It would be possible to infer a bit more about the length with some
additional optimization passes, but it's not the bottleneck at the
moment. Anyway this code is almost optimal, I think.
Summary
I'll send a following mail about perf and discussing the generated
traces. However I wanted to close with a "future work" list of things
that we might want to work on, feature-wise:
The pcap filter language (I guess we should call it pflang, to give
it a name) errors that you get when compiling a bad expression are
somewhat cryptic and could benefit from source positions. A bit
more time there would make a better user experience.
Currently, symbolic constant strings like icmp-echoreply, etc in
arithmetic expressions are not validated at parse-time. The idea
was to leave them to be expanded out at lower-time, but perhaps
that's not a good idea. In any case it's not yet implemented.
The parser doesn't allow keywords to be elided. Perhaps it should
implement this.
Encapsulations other than EN10MB are not implemented by the lowerer.
We need to implement lowering operators for all primitives.

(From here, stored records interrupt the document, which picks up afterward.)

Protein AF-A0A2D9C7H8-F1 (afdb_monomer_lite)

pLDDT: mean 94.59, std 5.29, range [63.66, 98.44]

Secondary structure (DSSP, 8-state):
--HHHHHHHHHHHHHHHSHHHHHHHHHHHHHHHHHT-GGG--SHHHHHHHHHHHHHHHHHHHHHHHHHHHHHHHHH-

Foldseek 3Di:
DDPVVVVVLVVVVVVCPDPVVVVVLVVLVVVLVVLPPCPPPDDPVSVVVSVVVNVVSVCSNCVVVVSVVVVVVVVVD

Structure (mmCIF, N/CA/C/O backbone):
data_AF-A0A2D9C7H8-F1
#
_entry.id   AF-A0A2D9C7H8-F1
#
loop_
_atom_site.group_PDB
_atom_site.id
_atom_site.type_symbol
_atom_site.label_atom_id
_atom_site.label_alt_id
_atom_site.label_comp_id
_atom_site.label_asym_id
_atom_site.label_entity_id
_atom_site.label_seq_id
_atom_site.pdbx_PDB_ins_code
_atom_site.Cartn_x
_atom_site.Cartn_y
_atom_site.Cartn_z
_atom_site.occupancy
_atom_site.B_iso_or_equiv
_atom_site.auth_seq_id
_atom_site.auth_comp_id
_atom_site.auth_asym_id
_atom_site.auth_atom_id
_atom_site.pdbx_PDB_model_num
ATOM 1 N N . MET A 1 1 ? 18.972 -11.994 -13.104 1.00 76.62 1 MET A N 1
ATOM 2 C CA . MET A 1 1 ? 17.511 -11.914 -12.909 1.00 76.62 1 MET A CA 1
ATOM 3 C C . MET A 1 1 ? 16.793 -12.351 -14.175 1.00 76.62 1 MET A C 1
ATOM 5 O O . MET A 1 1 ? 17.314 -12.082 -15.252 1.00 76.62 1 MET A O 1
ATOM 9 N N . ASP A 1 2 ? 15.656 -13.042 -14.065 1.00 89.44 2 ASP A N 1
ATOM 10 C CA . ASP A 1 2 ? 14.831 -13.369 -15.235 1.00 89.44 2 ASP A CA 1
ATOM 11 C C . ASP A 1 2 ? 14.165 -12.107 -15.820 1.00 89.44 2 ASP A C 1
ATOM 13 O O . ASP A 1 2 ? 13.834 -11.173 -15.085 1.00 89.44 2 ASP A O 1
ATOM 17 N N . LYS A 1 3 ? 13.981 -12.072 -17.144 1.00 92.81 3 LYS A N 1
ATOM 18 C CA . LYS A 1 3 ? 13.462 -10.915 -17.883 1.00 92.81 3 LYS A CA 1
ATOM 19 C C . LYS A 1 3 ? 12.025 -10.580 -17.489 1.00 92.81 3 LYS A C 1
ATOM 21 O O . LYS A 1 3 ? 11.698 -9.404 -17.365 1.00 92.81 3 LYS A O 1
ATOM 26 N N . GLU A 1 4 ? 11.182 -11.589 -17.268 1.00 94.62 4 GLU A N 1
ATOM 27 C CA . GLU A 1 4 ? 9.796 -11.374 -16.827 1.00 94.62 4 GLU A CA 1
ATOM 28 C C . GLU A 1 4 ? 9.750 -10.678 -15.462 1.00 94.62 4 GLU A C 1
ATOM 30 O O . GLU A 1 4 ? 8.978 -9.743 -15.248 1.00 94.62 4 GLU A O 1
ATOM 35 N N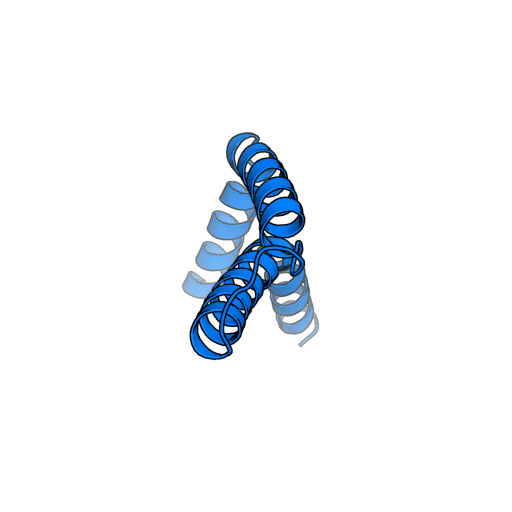 . LEU A 1 5 ? 10.640 -11.088 -14.559 1.00 93.44 5 LEU A N 1
ATOM 36 C CA . LEU A 1 5 ? 10.746 -10.530 -13.218 1.00 93.44 5 LEU A CA 1
ATOM 37 C C . LEU A 1 5 ? 11.286 -9.095 -13.229 1.00 93.44 5 LEU A C 1
ATOM 39 O O . LEU A 1 5 ? 10.779 -8.245 -12.501 1.00 93.44 5 LEU A O 1
ATOM 43 N N . GLN A 1 6 ? 12.259 -8.805 -14.093 1.00 93.94 6 GLN A N 1
ATOM 44 C CA . GLN A 1 6 ? 12.727 -7.440 -14.317 1.00 93.94 6 GLN A CA 1
ATOM 45 C C . GLN A 1 6 ? 11.588 -6.531 -14.800 1.00 93.94 6 GLN A C 1
ATOM 47 O O . GLN A 1 6 ? 11.329 -5.499 -14.183 1.00 93.94 6 GLN A O 1
ATOM 52 N N . THR A 1 7 ? 10.863 -6.936 -15.848 1.00 96.56 7 THR A N 1
ATOM 53 C CA . THR A 1 7 ? 9.735 -6.154 -16.377 1.00 96.56 7 THR A CA 1
ATOM 54 C C . THR A 1 7 ? 8.649 -5.945 -15.321 1.00 96.56 7 THR A C 1
ATOM 56 O O . THR A 1 7 ? 8.115 -4.846 -15.202 1.00 96.56 7 THR A O 1
ATOM 59 N N . TYR A 1 8 ? 8.357 -6.957 -14.501 1.00 96.31 8 TYR A N 1
ATOM 60 C CA . TYR A 1 8 ? 7.413 -6.823 -13.393 1.00 96.31 8 TYR A CA 1
ATOM 61 C C . TYR A 1 8 ? 7.783 -5.684 -12.429 1.00 96.31 8 TYR A C 1
ATOM 63 O O . TYR A 1 8 ? 6.915 -4.887 -12.068 1.00 96.31 8 TYR A O 1
ATOM 71 N N . TYR A 1 9 ? 9.051 -5.575 -12.020 1.00 96.56 9 TYR A N 1
ATOM 72 C CA . TYR A 1 9 ? 9.491 -4.505 -11.120 1.00 96.56 9 TYR A CA 1
ATOM 73 C C . TYR A 1 9 ? 9.566 -3.143 -11.813 1.00 96.56 9 TYR A C 1
ATOM 75 O O . TYR A 1 9 ? 9.165 -2.147 -11.216 1.00 96.56 9 TYR A O 1
ATOM 83 N N . GLU A 1 10 ? 10.002 -3.086 -13.072 1.00 95.56 10 GLU A N 1
ATOM 84 C CA . GLU A 1 10 ? 10.030 -1.846 -13.861 1.00 95.56 10 GLU A CA 1
ATOM 85 C C . GLU A 1 10 ? 8.627 -1.236 -14.010 1.00 95.56 10 GLU A C 1
ATOM 87 O O . GLU A 1 10 ? 8.422 -0.062 -13.689 1.00 95.56 10 GLU A O 1
ATOM 92 N N . GLU A 1 11 ? 7.635 -2.038 -14.409 1.00 97.94 11 GLU A N 1
ATOM 93 C CA . GLU A 1 11 ? 6.235 -1.606 -14.522 1.00 97.94 11 GLU A CA 1
ATOM 94 C C . GLU A 1 11 ? 5.665 -1.174 -13.165 1.00 97.94 11 GLU A C 1
ATOM 96 O O . GLU A 1 11 ? 4.967 -0.163 -13.039 1.00 97.94 11 GLU A O 1
ATOM 101 N N . ARG A 1 12 ? 6.010 -1.911 -12.107 1.00 96.38 12 ARG A N 1
ATOM 102 C CA . ARG A 1 12 ? 5.583 -1.600 -10.744 1.00 96.38 12 ARG A CA 1
ATOM 103 C C . ARG A 1 12 ? 6.155 -0.269 -10.256 1.00 96.38 12 ARG A C 1
ATOM 105 O O . ARG A 1 12 ? 5.406 0.542 -9.712 1.00 96.38 12 ARG A O 1
ATOM 112 N N . PHE A 1 13 ? 7.443 -0.013 -10.467 1.00 97.38 13 PHE A N 1
ATOM 113 C CA . PHE A 1 13 ? 8.076 1.253 -10.094 1.00 97.38 13 PHE A CA 1
ATOM 114 C C . PHE A 1 13 ? 7.581 2.415 -10.955 1.00 97.38 13 PHE A C 1
ATOM 116 O O . PHE A 1 13 ? 7.353 3.503 -10.425 1.00 97.38 13 PHE A O 1
ATOM 123 N N . SER A 1 14 ? 7.324 2.174 -12.242 1.00 98.00 14 SER A N 1
ATOM 124 C CA . SER A 1 14 ? 6.670 3.136 -13.133 1.00 98.00 14 SER A CA 1
ATOM 125 C C . SER A 1 14 ? 5.317 3.578 -12.563 1.00 98.00 14 SER A C 1
ATOM 127 O O . SER A 1 14 ? 5.108 4.771 -12.322 1.00 98.00 14 SER A O 1
ATOM 129 N N . MET A 1 15 ? 4.446 2.629 -12.201 1.00 97.69 15 MET A N 1
ATOM 130 C CA . MET A 1 15 ? 3.166 2.913 -11.543 1.00 97.69 15 MET A CA 1
ATOM 131 C C . MET A 1 15 ? 3.355 3.719 -10.248 1.00 97.69 15 MET A C 1
ATOM 133 O O . MET A 1 15 ? 2.715 4.759 -10.069 1.00 97.69 15 MET A O 1
ATOM 137 N N . MET A 1 16 ? 4.283 3.301 -9.382 1.00 96.94 16 MET A N 1
ATOM 138 C CA . MET A 1 16 ? 4.543 3.943 -8.085 1.00 96.94 16 MET A CA 1
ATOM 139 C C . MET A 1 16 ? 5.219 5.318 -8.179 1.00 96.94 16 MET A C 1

There is currently an issue in which the results of arithmetic
operations can be negative (due bitops producing signed int32
values), and that would allow pflang filters to access bytes before
0 unsafely. The pflang compiler is currently unsafe in this way.
Probably we need to add range-constricting operators in the lowering
phase around all arithmetic operations, then optimize them out in
the expander.
We currently emit Lua code but it's not unthinkable to emit assembly
instead using DynAsm. The hardest problem there is register
allocation. I'll mention that in my next mail about perf.
OK, so that's the major status.
The text was updated successfully, but these errors were encountered:
We should document the pflang compiler. In the meantime here's some raw material, that was part of a status mail.
the architecture goes like this:
parse -> lower -> optimize -> codegen
Some notes follow on these phases and their status.
Parsing
The parser is complete, to the best of my knowledge, and validating.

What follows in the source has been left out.